Task prompt -> Starting from the line in which "ATOM 74 O O" appears, output every line down to the last line of the data below, exactly and without anything more.

---- Dataset

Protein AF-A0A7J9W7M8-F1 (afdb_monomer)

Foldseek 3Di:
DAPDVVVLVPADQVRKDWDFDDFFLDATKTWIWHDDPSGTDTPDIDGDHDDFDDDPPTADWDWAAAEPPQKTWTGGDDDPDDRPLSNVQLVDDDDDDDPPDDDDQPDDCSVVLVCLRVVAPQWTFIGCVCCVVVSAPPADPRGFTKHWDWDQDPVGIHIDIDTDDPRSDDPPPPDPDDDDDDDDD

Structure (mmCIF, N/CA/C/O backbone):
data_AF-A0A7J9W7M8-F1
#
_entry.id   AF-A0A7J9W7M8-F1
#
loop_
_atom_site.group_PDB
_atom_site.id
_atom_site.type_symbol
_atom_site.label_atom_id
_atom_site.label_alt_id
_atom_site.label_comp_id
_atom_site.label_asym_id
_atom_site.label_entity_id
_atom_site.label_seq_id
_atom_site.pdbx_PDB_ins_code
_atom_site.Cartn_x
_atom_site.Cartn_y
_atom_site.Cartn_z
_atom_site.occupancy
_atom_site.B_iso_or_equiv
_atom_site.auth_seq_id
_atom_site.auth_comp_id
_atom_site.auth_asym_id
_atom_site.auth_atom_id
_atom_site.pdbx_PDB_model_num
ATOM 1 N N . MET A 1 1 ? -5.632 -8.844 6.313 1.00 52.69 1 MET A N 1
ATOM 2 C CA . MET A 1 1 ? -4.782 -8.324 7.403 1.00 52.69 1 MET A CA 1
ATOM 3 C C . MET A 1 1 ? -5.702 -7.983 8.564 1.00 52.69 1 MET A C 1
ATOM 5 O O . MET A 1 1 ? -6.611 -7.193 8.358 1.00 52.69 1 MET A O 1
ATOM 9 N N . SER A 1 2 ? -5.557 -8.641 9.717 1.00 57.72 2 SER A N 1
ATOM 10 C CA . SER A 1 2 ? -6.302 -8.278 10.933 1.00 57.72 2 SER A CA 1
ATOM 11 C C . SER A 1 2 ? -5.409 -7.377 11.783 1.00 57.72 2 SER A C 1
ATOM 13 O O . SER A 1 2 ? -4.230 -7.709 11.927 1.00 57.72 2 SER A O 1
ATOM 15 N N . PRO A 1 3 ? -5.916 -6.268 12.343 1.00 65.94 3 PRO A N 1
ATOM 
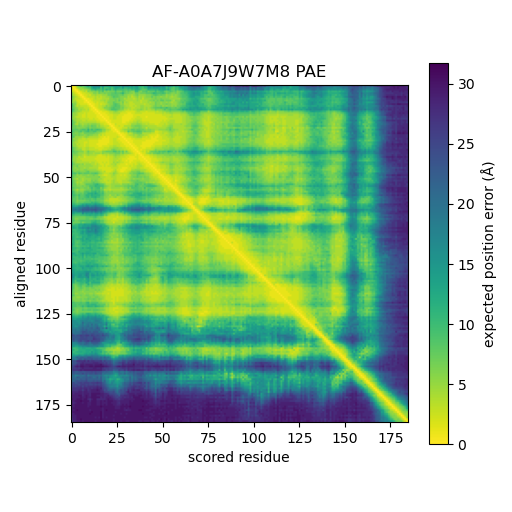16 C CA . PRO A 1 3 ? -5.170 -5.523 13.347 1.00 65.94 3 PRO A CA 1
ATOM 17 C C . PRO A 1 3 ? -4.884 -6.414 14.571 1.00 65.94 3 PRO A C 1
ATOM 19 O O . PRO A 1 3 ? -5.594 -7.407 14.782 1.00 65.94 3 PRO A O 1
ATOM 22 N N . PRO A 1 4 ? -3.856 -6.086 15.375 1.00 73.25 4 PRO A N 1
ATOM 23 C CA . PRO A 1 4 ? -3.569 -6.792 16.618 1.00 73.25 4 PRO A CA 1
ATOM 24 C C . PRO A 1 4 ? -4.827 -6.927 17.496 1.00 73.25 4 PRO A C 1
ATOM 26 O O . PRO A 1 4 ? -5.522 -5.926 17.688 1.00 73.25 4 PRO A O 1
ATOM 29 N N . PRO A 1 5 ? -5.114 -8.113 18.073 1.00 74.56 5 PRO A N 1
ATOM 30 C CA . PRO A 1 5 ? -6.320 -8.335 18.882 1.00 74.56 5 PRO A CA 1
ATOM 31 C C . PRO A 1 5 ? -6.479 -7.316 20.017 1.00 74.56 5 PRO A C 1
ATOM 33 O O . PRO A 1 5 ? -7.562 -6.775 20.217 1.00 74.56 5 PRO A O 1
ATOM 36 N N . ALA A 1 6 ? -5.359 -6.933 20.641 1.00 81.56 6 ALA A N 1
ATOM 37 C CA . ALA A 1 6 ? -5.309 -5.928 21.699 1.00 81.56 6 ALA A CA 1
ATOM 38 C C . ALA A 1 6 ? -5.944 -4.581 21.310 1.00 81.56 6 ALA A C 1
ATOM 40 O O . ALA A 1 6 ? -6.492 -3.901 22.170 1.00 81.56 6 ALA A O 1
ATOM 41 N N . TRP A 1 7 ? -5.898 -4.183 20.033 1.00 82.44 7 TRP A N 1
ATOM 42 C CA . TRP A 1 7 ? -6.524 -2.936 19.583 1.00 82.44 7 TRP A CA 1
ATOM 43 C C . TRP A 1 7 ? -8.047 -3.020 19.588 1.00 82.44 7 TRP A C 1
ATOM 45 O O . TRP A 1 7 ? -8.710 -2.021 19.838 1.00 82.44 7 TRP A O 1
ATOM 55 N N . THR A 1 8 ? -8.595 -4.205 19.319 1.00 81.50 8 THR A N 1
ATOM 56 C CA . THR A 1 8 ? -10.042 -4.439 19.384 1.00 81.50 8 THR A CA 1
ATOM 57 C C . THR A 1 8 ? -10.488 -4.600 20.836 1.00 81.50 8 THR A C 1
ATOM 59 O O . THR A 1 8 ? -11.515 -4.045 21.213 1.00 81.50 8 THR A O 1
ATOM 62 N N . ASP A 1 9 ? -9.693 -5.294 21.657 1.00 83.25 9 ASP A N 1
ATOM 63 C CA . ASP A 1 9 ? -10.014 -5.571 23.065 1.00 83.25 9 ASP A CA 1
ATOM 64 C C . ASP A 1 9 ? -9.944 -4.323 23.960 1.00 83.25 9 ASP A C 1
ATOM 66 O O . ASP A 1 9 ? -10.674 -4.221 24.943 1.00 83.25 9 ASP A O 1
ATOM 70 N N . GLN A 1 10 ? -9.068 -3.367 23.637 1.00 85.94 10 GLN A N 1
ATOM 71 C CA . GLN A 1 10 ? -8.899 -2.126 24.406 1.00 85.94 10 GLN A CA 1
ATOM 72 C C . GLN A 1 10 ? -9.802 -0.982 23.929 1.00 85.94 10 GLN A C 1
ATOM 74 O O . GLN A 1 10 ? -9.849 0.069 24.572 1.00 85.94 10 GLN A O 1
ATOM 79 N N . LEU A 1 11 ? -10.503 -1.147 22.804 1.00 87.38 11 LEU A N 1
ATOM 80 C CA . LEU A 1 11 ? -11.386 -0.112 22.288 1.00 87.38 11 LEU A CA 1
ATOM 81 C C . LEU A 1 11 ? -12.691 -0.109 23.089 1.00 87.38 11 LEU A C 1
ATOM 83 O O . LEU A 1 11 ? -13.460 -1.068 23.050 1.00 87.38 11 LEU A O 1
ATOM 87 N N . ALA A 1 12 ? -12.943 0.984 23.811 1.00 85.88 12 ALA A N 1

--------

Task solution ->
ATOM 74 O O . GLN A 1 10 ? -9.849 0.069 24.572 1.00 85.94 10 GLN A O 1
ATOM 79 N N . LEU A 1 11 ? -10.503 -1.147 22.804 1.00 87.38 11 LEU A N 1
ATOM 80 C CA . LEU A 1 11 ? -11.386 -0.112 22.288 1.00 87.38 11 LEU A CA 1
ATOM 81 C C . LEU A 1 11 ? -12.691 -0.109 23.089 1.00 87.38 11 LEU A C 1
ATOM 83 O O . LEU A 1 11 ? -13.460 -1.068 23.050 1.00 87.38 11 LEU A O 1
ATOM 87 N N . ALA A 1 12 ? -12.943 0.984 23.811 1.00 85.88 12 ALA A N 1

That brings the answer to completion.